# Any experience with the TFO Clouser rod?



## bryson (Jun 22, 2015)

There are several people on this board who seem to have thrown lots of different rods, so I figured someone might have some experience with the TFO Clouser Rod. I picked one up in a 7wt, and have had a little trouble with my cast. I think that maybe my flies are too heavy, or my line might not be matched quite right, or (most likely) my casting technique needs work.

I'm using the 7wt Clouser rod with 7wt SA Mastery Textured Grand Slam line. There is a small sweet spot where the rod seems to load well, but if I have slightly too much or too little line out, I can't make a nice cast. I feel like the line just kind of dies on the back cast and never really loads the rod up -- I can sit there waiting all day for it to load, but the line will fall to the water before it ever does.

Anyway, I can work on my casting fundamentals, but I was wondering if anyone had thrown this rod and noticed any errors that this rod was more sensitive to.

Thanks!

Bryson


----------



## Backwater (Dec 14, 2014)

Is it the shorter 8'9" rod or their 9ft rod? What is the reel on the rod? What is the other closest rod you are use to casting and is your go-to rod (i.e.8wt, 6wt....etc)? How long of flyline out of the tip top sweet spot are you talking about (not the leader)?

I teach with basically the same rod in a 9ft without the TiCrx coating. The coating is designed for impact resistance resistance, which keeps lead eyes (clousers) from completely damaging the rod at that point of impact. It also slightly stiffens the rod.


----------



## backcast (Apr 9, 2013)

Backwater said:


> Is it the shorter 8'9" rod or their 9ft rod? What is the reel on the rod? What is the other closest rod you are use to casting and is your go-to rod (i.e.8wt, 6wt....etc)? How long of flyline out of the tip top sweet spot are you talking about (not the leader)?
> 
> I teach with basically the same rod in a 9ft without the TiCrx coating. The coating is designed for impact resistance resistance, which keeps lead eyes (clousers) from completely damaging the rod at that point of impact. It also slightly stiffens the rod.
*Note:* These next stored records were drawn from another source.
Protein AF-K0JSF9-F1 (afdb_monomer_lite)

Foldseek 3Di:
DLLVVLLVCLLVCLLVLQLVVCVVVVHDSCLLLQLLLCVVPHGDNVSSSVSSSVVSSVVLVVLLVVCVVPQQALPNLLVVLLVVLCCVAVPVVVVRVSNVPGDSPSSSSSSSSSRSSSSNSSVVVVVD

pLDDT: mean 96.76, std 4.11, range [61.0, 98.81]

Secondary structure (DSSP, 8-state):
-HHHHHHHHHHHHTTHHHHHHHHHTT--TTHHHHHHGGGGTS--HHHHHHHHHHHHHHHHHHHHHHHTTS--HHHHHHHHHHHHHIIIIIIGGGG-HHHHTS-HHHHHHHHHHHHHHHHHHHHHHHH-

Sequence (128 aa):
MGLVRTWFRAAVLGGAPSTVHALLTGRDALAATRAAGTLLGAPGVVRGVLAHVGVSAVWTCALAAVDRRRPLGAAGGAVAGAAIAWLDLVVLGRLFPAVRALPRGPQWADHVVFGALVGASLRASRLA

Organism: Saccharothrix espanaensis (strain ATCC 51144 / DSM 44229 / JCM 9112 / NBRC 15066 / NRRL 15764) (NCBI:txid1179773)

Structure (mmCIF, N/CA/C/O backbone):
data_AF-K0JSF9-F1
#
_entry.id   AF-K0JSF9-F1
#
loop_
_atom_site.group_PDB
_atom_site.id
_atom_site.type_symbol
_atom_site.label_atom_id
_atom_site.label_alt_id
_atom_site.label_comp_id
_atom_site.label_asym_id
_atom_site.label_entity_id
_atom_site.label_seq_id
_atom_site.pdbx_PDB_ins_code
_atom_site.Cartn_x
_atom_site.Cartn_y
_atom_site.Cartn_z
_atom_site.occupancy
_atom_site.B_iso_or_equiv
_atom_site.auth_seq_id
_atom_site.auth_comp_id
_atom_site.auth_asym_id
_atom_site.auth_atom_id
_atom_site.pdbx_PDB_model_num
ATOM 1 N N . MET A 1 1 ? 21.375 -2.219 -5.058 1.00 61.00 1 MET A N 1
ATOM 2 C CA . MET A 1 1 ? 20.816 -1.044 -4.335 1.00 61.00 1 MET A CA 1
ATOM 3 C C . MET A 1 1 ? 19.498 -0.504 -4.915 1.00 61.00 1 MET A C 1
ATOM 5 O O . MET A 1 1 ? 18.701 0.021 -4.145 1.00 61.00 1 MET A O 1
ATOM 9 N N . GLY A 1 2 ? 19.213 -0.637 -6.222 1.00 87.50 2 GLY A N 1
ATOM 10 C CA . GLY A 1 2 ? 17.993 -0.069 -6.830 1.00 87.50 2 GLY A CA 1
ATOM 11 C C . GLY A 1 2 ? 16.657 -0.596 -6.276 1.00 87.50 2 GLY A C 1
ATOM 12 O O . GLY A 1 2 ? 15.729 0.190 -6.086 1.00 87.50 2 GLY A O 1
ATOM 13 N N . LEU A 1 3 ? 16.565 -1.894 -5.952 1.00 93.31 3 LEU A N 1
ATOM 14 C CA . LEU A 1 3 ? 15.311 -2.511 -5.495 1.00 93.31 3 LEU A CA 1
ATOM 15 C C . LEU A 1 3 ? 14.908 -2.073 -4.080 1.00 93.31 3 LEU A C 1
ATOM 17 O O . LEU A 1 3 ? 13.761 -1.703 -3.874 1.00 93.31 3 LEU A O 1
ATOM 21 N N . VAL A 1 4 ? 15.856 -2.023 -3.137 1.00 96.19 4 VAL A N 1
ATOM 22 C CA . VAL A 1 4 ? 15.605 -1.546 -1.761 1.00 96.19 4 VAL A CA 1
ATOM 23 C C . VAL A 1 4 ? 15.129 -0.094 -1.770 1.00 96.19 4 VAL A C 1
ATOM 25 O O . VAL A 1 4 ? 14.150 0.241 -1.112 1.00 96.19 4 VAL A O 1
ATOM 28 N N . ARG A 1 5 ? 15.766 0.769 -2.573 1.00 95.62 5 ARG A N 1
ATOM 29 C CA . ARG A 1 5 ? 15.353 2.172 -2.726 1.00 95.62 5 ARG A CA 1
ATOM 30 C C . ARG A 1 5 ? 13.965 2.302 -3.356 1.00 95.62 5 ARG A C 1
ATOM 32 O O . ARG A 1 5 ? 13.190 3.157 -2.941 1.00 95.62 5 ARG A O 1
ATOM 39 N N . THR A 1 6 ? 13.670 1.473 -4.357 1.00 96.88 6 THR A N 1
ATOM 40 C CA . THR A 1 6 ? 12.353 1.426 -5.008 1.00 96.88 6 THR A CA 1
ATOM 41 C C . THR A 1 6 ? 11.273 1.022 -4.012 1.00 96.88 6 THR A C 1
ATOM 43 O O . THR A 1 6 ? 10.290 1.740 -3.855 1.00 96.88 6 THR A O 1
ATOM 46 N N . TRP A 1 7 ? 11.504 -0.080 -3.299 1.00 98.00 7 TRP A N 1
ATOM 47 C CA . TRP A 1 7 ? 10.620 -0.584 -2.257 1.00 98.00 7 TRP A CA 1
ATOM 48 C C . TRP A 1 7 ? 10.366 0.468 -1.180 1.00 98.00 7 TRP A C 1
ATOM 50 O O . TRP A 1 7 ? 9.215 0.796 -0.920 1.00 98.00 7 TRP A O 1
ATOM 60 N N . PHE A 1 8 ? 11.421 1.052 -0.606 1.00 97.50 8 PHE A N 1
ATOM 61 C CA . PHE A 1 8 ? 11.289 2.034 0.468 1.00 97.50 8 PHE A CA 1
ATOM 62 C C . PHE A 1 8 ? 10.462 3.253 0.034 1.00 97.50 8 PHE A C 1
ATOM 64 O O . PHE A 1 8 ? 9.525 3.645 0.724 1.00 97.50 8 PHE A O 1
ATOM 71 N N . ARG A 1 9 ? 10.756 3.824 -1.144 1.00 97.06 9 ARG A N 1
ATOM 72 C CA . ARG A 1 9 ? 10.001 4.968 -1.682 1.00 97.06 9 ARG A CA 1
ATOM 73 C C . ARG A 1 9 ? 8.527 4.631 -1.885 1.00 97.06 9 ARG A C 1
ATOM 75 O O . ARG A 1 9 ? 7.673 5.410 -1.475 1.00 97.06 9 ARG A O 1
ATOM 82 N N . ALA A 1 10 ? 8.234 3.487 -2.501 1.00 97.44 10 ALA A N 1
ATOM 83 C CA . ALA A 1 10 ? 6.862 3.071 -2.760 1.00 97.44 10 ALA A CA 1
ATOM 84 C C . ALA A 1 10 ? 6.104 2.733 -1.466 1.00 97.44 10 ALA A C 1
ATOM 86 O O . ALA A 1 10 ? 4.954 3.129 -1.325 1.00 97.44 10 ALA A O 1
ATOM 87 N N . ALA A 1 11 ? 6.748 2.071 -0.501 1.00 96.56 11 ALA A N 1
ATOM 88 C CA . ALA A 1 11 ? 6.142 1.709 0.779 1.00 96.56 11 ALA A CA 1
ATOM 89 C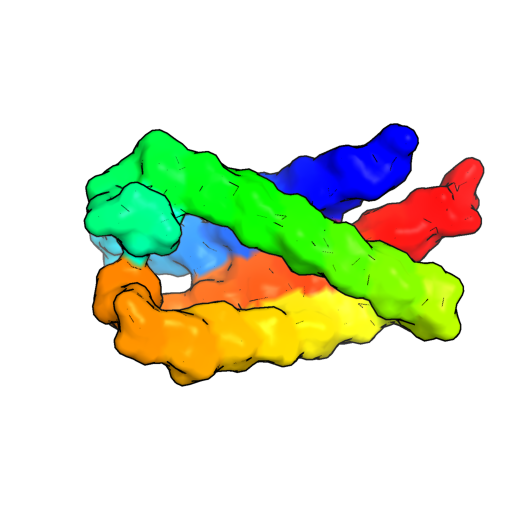 C . ALA A 1 11 ? 5.783 2.940 1.628 1.00 96.56 11 ALA A C 1
ATOM 91 O O . ALA A 1 11 ? 4.748 2.940 2.291 1.00 96.56 11 ALA A O 1
ATOM 92 N N . VAL A 1 12 ? 6.615 3.989 1.599 1.00 95.62 12 VAL A N 1
ATOM 93 C CA . VAL A 1 12 ? 6.379 5.230 2.355 1.00 95.62 12 VAL A CA 1
ATOM 94 C C . VAL A 1 12 ? 5.357 6.127 1.658 1.00 95.62 12 VAL A C 1
ATOM 96 O O . VAL A 1 12 ? 4.403 6.579 2.283 1.00 95.62 12 VAL A O 1
ATOM 99 N N . LEU A 1 13 ? 5.540 6.391 0.362 1.00 97.62 13 LEU A N 1
ATOM 100 C CA . LEU A 1 13 ? 4.714 7.360 -0.367 1.00 97.62 13 LEU A CA 1
ATOM 101 C C . LEU A 1 13 ? 3.397 6.760 -0.876 1.00 97.62 13 LEU A C 1
ATOM 103 O O . LEU A 1 13 ? 2.444 7.495 -1.120 1.00 97.62 13 LEU A O 1
ATOM 107 N N . GLY A 1 14 ? 3.328 5.435 -1.021 1.00 95.81 14 GLY A N 1
ATOM 108 C CA . GLY A 1 14 ? 2.141 4.729 -1.497 1.00 95.81 14 GLY A CA 1
ATOM 109 C C . GLY A 1 14 ? 0.924 4.905 -0.592 1.00 95.81 14 GLY A C 1
ATOM 110 O O . GLY A 1 14 ? -0.177 4.974 -1.106 1.00 95.81 14 GLY A O 1
ATOM 111 N N . GLY A 1 15 ? 1.103 5.054 0.726 1.00 94.31 15 GLY A N 1
ATOM 112 C CA . GLY A 1 15 ? -0.001 5.264 1.678 1.00 94.31 15 GLY A CA 1
ATOM 113 C C . GLY A 1 15 ? -0.490 6.716 1.802 1.00 94.31 15 GLY A C 1
ATOM 114 O O . GLY A 1 15 ? -1.306 7.025 2.675 1.00 94.31 15 GLY A O 1
ATOM 115 N N . ALA A 1 16 ? 0.039 7.640 0.991 1.00 96.06 16 ALA A N 1
ATOM 116 C CA . ALA A 1 16 ? -0.319 9.053 1.079 1.00 96.06 16 ALA A CA 1
ATOM 117 C C . ALA A 1 16 ? -1.806 9.328 0.771 1.00 96.06 16 ALA A C 1
ATOM 119 O O . ALA A 1 16 ? -2.411 10.075 1.544 1.00 96.06 16 ALA A O 1
ATOM 120 N N . PRO A 1 17 ? -2.436 8.747 -0.275 1.00 97.88 17 PRO A N 1
ATOM 121 C CA . PRO A 1 17 ? -3.847 9.001 -0.570 1.00 97.88 17 PRO A CA 1
ATOM 122 C C . PRO A 1 17 ? -4.788 8.714 0.608 1.00 97.88 17 PRO A C 1
ATOM 124 O O . PRO A 1 17 ? -5.608 9.568 0.955 1.00 97.88 17 PRO A O 1
ATOM 127 N N . SER A 1 18 ? -4.668 7.558 1.265 1.00 96.81 18 SER A N 1
ATOM 128 C CA . SER A 1 18 ? -5.509 7.225 2.420 1.00 96.81 18 SER A CA 1
ATOM 129 C C . SER A 1 18 ? -5.204 8.063 3.655 1.00 96.81 1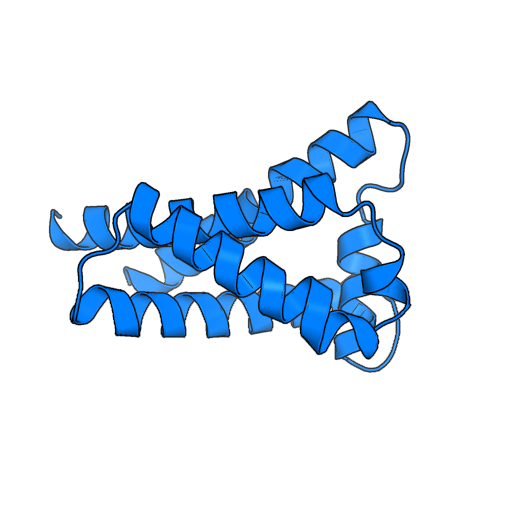8 SER A C 1
ATOM 131 O O . SER A 1 18 ? -6.146 8.467 4.342 1.00 96.81 18 SER A O 1
ATOM 133 N N . THR A 1 19 ? -3.934 8.398 3.892 1.00 96.94 19 THR A N 1
ATOM 134 C CA . THR A 1 19 ? -3.525 9.292 4.986 1.00 96.94 19 THR A CA 1
ATOM 135 C C . THR A 1 19 ? -4.122 10.687 4.800 1.00 96.94 19 THR A C 1
ATOM 137 O O . THR A 1 19 ? -4.794 11.199 5.694 1.00 96.94 19 THR A O 1
ATOM 140 N N . VAL A 1 20 ? -3.954 11.282 3.615 1.00 98.06 20 VAL A N 1
ATOM 141 C CA . VAL A 1 20 ? -4.514 12.599 3.271 1.00 98.06 20 VAL A CA 1
ATOM 142 C C . VAL A 1 20 ? -6.032 12.578 3.387 1.00 98.06 20 VAL A C 1
ATOM 144 O O . VAL A 1 20 ? -6.620 13.457 4.009 1.00 98.06 20 VAL A O 1
ATOM 147 N N . HIS A 1 21 ? -6.681 11.547 2.850 1.00 98.06 21 HIS A N 1
ATOM 148 C CA . HIS A 1 21 ? -8.127 11.423 2.938 1.00 98.06 21 HIS A CA 1
ATOM 149 C C . HIS A 1 21 ? -8.629 11.298 4.382 1.00 98.06 21 HIS A C 1
ATOM 151 O O . HIS A 1 21 ? -9.672 11.861 4.708 1.00 98.06 21 HIS A O 1
ATOM 157 N N . ALA A 1 22 ? -7.923 10.573 5.256 1.00 97.50 22 ALA A N 1
ATOM 158 C CA . ALA A 1 22 ? -8.270 10.487 6.672 1.00 97.50 22 ALA A CA 1
ATOM 159 C C . ALA A 1 22 ? -8.164 11.856 7.357 1.00 97.50 22 ALA A C 1
ATOM 161 O O . ALA A 1 22 ? -9.126 12.284 7.991 1.00 97.50 22 ALA A O 1
ATOM 162 N N . LEU A 1 23 ? -7.062 12.578 7.136 1.00 98.06 23 LEU A N 1
ATOM 163 C CA . LEU A 1 23 ? -6.854 13.919 7.687 1.00 98.06 23 LEU A CA 1
ATOM 164 C C . LEU A 1 23 ? -7.933 14.909 7.220 1.00 98.06 23 LEU A C 1
ATOM 166 O O . LEU A 1 23 ? -8.536 15.590 8.043 1.00 98.06 23 LEU A O 1
ATOM 170 N N . LEU A 1 24 ? -8.240 14.933 5.919 1.00 98.19 24 LEU A N 1
ATOM 171 C CA . LEU A 1 24 ? -9.248 15.833 5.337 1.00 98.19 24 LEU A CA 1
ATOM 172 C C . LEU A 1 24 ? -10.679 15.558 5.817 1.00 98.19 24 LEU A C 1
ATOM 174 O O . LEU A 1 24 ? -11.545 16.415 5.685 1.00 98.19 24 LEU A O 1
ATOM 178 N N . THR A 1 25 ? -10.946 14.365 6.346 1.00 97.44 25 THR A N 1
ATOM 179 C CA . THR A 1 25 ? -12.287 13.948 6.789 1.00 97.44 25 THR A CA 1
ATOM 180 C C . THR A 1 25 ? -12.385 13.760 8.302 1.00 97.44 25 THR A C 1
ATOM 182 O O . THR A 1 25 ? -13.379 13.219 8.781 1.00 97.44 25 THR A O 1
ATOM 185 N N . GLY A 1 26 ? -11.361 14.178 9.058 1.00 97.25 26 GLY A N 1
ATOM 186 C CA . GLY A 1 26 ? -11.332 14.059 10.518 1.00 97.25 26 GLY A CA 1
ATOM 187 C C . GLY A 1 26 ? -11.283 12.616 11.037 1.00 97.25 26 GLY A C 1
ATOM 188 O O . GLY A 1 26 ? -11.705 12.354 12.161 1.00 97.25 26 GLY A O 1
ATOM 189 N N . ARG A 1 27 ? -10.808 11.662 10.228 1.00 95.44 27 ARG A N 1
ATOM 190 C CA . ARG A 1 27 ? -10.671 10.245 10.603 1.00 95.44 27 ARG A CA 1
ATOM 191 C C . ARG A 1 27 ? -9.277 9.920 11.135 1.00 95.44 27 ARG A C 1
ATOM 193 O O . ARG A 1 27 ? -8.314 10.632 10.869 1.00 95.44 27 ARG A O 1
ATOM 200 N N . ASP A 1 28 ? -9.164 8.795 11.845 1.00 96.81 28 ASP A N 1
ATOM 201 C CA . ASP A 1 28 ? -7.880 8.279 12.339 1.00 96.81 28 ASP A CA 1
ATOM 202 C C . ASP A 1 28 ? -6.927 7.968 11.168 1.00 96.81 28 ASP A C 1
ATOM 204 O O . ASP A 1 28 ? -7.154 7.037 10.390 1.00 96.81 28 ASP A O 1
ATOM 208 N N . ALA A 1 29 ? -5.840 8.739 11.064 1.00 97.12 29 ALA A N 1
ATOM 209 C CA . ALA A 1 29 ? -4.804 8.568 10.047 1.00 97.12 29 ALA A CA 1
ATOM 210 C C . ALA A 1 29 ? -4.050 7.232 10.175 1.00 97.12 29 ALA A C 1
ATOM 212 O O . ALA A 1 29 ? -3.503 6.735 9.195 1.00 97.12 29 ALA A O 1
ATOM 213 N N . LEU A 1 30 ? -4.050 6.614 11.361 1.00 97.69 30 LEU A N 1
ATOM 214 C CA . LEU A 1 30 ? -3.419 5.318 11.610 1.00 97.69 30 LEU A CA 1
ATOM 215 C C . LEU A 1 30 ? -4.397 4.144 11.495 1.00 97.69 30 LEU A C 1
ATOM 217 O O . LEU A 1 30 ? -3.989 3.005 11.732 1.00 97.69 30 LEU A O 1
ATOM 221 N N . ALA A 1 31 ? -5.658 4.374 11.111 1.00 97.44 31 ALA A N 1
ATOM 222 C CA . ALA A 1 31 ? -6.661 3.315 10.997 1.00 97.44 31 ALA A CA 1
ATOM 223 C C . ALA A 1 31 ? -6.231 2.212 10.019 1.00 97.44 31 ALA A C 1
ATOM 225 O O . ALA A 1 31 ? -6.335 1.029 10.346 1.00 97.44 31 ALA A O 1
ATOM 226 N N . ALA A 1 32 ? -5.698 2.590 8.851 1.00 96.81 32 ALA A N 1
ATOM 227 C CA . ALA A 1 32 ? -5.223 1.638 7.849 1.00 96.81 32 ALA A CA 1
ATOM 228 C C . ALA A 1 32 ? -4.054 0.796 8.382 1.00 96.81 32 ALA A C 1
ATOM 230 O O . ALA A 1 32 ? -4.105 -0.434 8.347 1.00 96.81 32 ALA A O 1
ATOM 231 N N . THR A 1 33 ? -3.054 1.447 8.984 1.00 97.88 33 THR A N 1
ATOM 232 C CA . THR A 1 33 ? -1.918 0.771 9.622 1.00 97.88 33 THR A CA 1
ATOM 233 C C . THR A 1 33 ? -2.392 -0.174 10.722 1.00 97.88 33 THR A C 1
ATOM 235 O O . THR A 1 33 ? -2.016 -1.340 10.754 1.00 97.88 33 THR A O 1
ATOM 238 N N . ARG A 1 34 ? -3.279 0.278 11.612 1.00 98.44 34 ARG A N 1
ATOM 239 C CA . ARG A 1 34 ? -3.799 -0.549 12.705 1.00 98.44 34 ARG A CA 1
ATOM 240 C C . ARG A 1 34 ? -4.569 -1.762 12.182 1.00 98.44 34 ARG A C 1
ATOM 242 O O . ARG A 1 34 ? -4.384 -2.855 12.717 1.00 98.44 34 ARG A O 1
ATOM 249 N N . ALA A 1 35 ? -5.384 -1.584 11.141 1.00 98.00 35 ALA A N 1
ATOM 250 C CA . ALA A 1 35 ? -6.121 -2.660 10.486 1.00 98.00 35 ALA A CA 1
ATOM 251 C C . ALA A 1 35 ? -5.181 -3.685 9.836 1.00 98.00 35 ALA A C 1
ATOM 253 O O . ALA A 1 35 ? -5.400 -4.887 9.997 1.00 98.00 35 ALA A O 1
ATOM 254 N N . ALA A 1 36 ? -4.098 -3.236 9.193 1.00 97.62 36 ALA A N 1
ATOM 255 C CA . ALA A 1 36 ? -3.083 -4.115 8.611 1.00 97.62 36 ALA A CA 1
ATOM 256 C C . ALA A 1 36 ? -2.437 -5.049 9.651 1.00 97.62 36 ALA A C 1
ATOM 258 O O . ALA A 1 36 ? -2.029 -6.156 9.314 1.00 97.62 36 ALA A O 1
ATOM 259 N N . GLY A 1 37 ? -2.419 -4.673 10.936 1.00 97.94 37 GLY A N 1
ATOM 260 C CA . GLY A 1 37 ? -1.940 -5.548 12.010 1.00 97.94 37 GLY A CA 1
ATOM 261 C C . GLY A 1 37 ? -2.684 -6.886 12.100 1.00 97.94 37 GLY A C 1
ATOM 262 O O . GLY A 1 37 ? -2.096 -7.883 12.516 1.00 97.94 37 GLY A O 1
ATOM 263 N N . THR A 1 38 ? -3.943 -6.949 11.646 1.00 98.06 38 THR A N 1
ATOM 264 C CA . THR A 1 38 ? -4.731 -8.196 11.623 1.00 98.06 38 THR A CA 1
ATOM 265 C C . THR A 1 38 ? -4.142 -9.280 10.722 1.00 98.06 38 THR A C 1
ATOM 267 O O . THR A 1 38 ? -4.377 -10.456 10.988 1.00 98.06 38 THR A O 1
ATOM 270 N N . LEU A 1 39 ? -3.300 -8.924 9.744 1.00 97.19 39 LEU A N 1
ATOM 271 C CA . LEU A 1 39 ? -2.528 -9.896 8.958 1.00 97.19 39 LEU A CA 1
ATOM 272 C C . LEU A 1 39 ? -1.545 -10.692 9.831 1.00 97.19 39 LEU A C 1
ATOM 274 O O . LEU A 1 39 ? -1.179 -11.808 9.486 1.00 97.19 39 LEU A O 1
ATOM 278 N N . LEU A 1 40 ? -1.148 -10.134 10.979 1.00 97.94 40 LEU A N 1
ATOM 279 C CA . LEU A 1 40 ? -0.299 -10.770 11.988 1.00 97.94 40 LEU A CA 1
ATOM 280 C C . LEU A 1 40 ? -1.102 -11.159 13.243 1.00 97.94 40 LEU A C 1
ATOM 282 O O . LEU A 1 40 ? -0.568 -11.187 14.352 1.00 97.94 40 LEU A O 1
ATOM 286 N N . GLY A 1 41 ? -2.402 -11.419 13.076 1.00 97.31 41 GLY A N 1
ATOM 287 C CA . GLY A 1 41 ? -3.283 -12.005 14.087 1.00 97.31 41 GLY A CA 1
ATOM 288 C C . GLY A 1 41 ? -4.081 -11.017 14.940 1.00 97.31 41 GLY A C 1
ATOM 289 O O . GLY A 1 41 ? -5.083 -11.416 15.524 1.00 97.31 41 GLY A O 1
ATOM 290 N N . ALA A 1 42 ? -3.700 -9.736 15.017 1.00 96.12 42 ALA A N 1
ATOM 291 C CA . ALA A 1 42 ? -4.441 -8.749 15.812 1.00 96.12 42 ALA A CA 1
ATOM 292 C C . ALA A 1 42 ? -4.167 -7.297 15.382 1.00 96.12 42 ALA A C 1
ATOM 294 O O . ALA A 1 42 ? -3.033 -6.971 15.022 1.00 96.12 42 ALA A O 1
ATOM 295 N N . PRO A 1 43 ? -5.161 -6.392 15.476 1.00 97.00 43 PRO A N 1
ATOM 296 C CA . PRO A 1 43 ? -4.979 -4.994 15.106 1.00 97.00 43 PRO A CA 1
ATOM 297 C C . PRO A 1 43 ? -3.912 -4.316 15.977 1.00 97.00 43 PRO A C 1
ATOM 299 O O . PRO A 1 43 ? -3.768 -4.608 17.164 1.00 97.00 43 PRO A O 1
ATOM 302 N N . GLY A 1 44 ? -3.161 -3.383 15.397 1.00 98.06 44 GLY A N 1
ATOM 303 C CA . GLY A 1 44 ? -2.115 -2.655 16.115 1.00 98.06 44 GLY A CA 1
ATOM 304 C C . GLY A 1 44 ? -1.131 -1.971 15.178 1.00 98.06 44 GLY A C 1
ATOM 305 O O . GLY A 1 44 ? -0.861 -2.472 14.093 1.00 98.06 44 GLY A O 1
ATOM 306 N N . VAL A 1 45 ? -0.580 -0.831 15.599 1.00 98.19 45 VAL A N 1
ATOM 307 C CA . VAL A 1 45 ? 0.309 -0.018 14.750 1.00 98.19 45 VAL A CA 1
ATOM 308 C C . VAL A 1 45 ? 1.623 -0.744 14.460 1.00 98.19 45 VAL A C 1
ATOM 310 O O . VAL A 1 45 ? 1.995 -0.853 13.301 1.00 98.19 45 VAL A O 1
ATOM 313 N N . VAL A 1 46 ? 2.290 -1.306 15.475 1.00 98.38 46 VAL A N 1
ATOM 314 C CA . VAL A 1 46 ? 3.570 -2.023 15.289 1.00 98.38 46 VAL A CA 1
ATOM 315 C C . VAL A 1 46 ? 3.406 -3.214 14.344 1.00 98.38 46 VAL A C 1
ATOM 317 O O . VAL A 1 46 ? 4.120 -3.320 13.350 1.00 98.38 46 VAL A O 1
ATOM 320 N N . ARG A 1 47 ? 2.417 -4.080 14.606 1.00 98.25 47 ARG A N 1
ATOM 321 C CA . ARG A 1 47 ? 2.085 -5.209 13.721 1.00 98.25 47 ARG A CA 1
ATOM 322 C C . ARG A 1 47 ? 1.705 -4.730 12.322 1.00 98.25 47 ARG A C 1
ATOM 324 O O . ARG A 1 47 ? 2.126 -5.326 11.341 1.00 98.25 47 ARG A O 1
ATOM 331 N N . GLY A 1 48 ? 0.954 -3.639 12.238 1.00 98.38 48 GLY A N 1
ATOM 332 C CA . GLY A 1 48 ? 0.572 -2.992 10.992 1.00 98.38 48 GLY A CA 1
ATOM 333 C C . GLY A 1 48 ? 1.748 -2.548 10.144 1.00 98.38 48 GLY A C 1
ATOM 334 O O . GLY A 1 48 ? 1.798 -2.856 8.960 1.00 98.38 48 GLY A O 1
ATOM 335 N N . VAL A 1 49 ? 2.722 -1.878 10.759 1.00 98.25 49 VAL A N 1
ATOM 336 C CA . VAL A 1 49 ? 3.961 -1.469 10.092 1.00 98.25 49 VAL A CA 1
ATOM 337 C C . VAL A 1 49 ? 4.728 -2.693 9.598 1.00 98.25 49 VAL A C 1
ATOM 339 O O . VAL A 1 49 ? 5.135 -2.713 8.441 1.00 98.25 49 VAL A O 1
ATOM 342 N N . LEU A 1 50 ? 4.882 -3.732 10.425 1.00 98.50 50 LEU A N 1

I asked on this board about casting weighted flys. It would be a good read to help you. From what I gather, opening your loop helps casting weighted fly and the oval cast is what one guide showed me. I need to practice throwing weighted flys as I had a miserable time this Feb in Hopedale. La. I think the opening of the loop makes the presentation a little softer for weighted flys. 2 cents from a novice.
Joe

http://www.microskiff.com/threads/fly-rod-for-weighted-flys.38683/#post-307674


----------



## Backwater (Dec 14, 2014)

backcast said:


> I asked on this board about casting weighted flys. It would be a good read to help you. From what I gather, opening your loop helps casting weighted fly and the oval cast is what one guide showed me. I need to practice throwing weighted flys as I had a miserable time this Feb in Hopedale. La. I think the opening of the loop makes the presentation a little softer for weighted flys. 2 cents from a novice.
> Joe
> 
> http://www.microskiff.com/threads/fly-rod-for-weighted-flys.38683/#post-307674



Again, most fly fishermen don't realize that the fly size and weight needs to be purchased or designed and tied around the rod you are planning to throw it. You can't just break out 4" long flies with medium dumbbell size lead eyes designed for big bull reds in Hopedale and expect to throw them on a 6wt, open loops or not. Both the rod and the flylines are not designed for that. Matching the flies for the rod size and line weights are critical for casting. Otherwise, you might as well pitch them out there on a cane pole or spinning rod.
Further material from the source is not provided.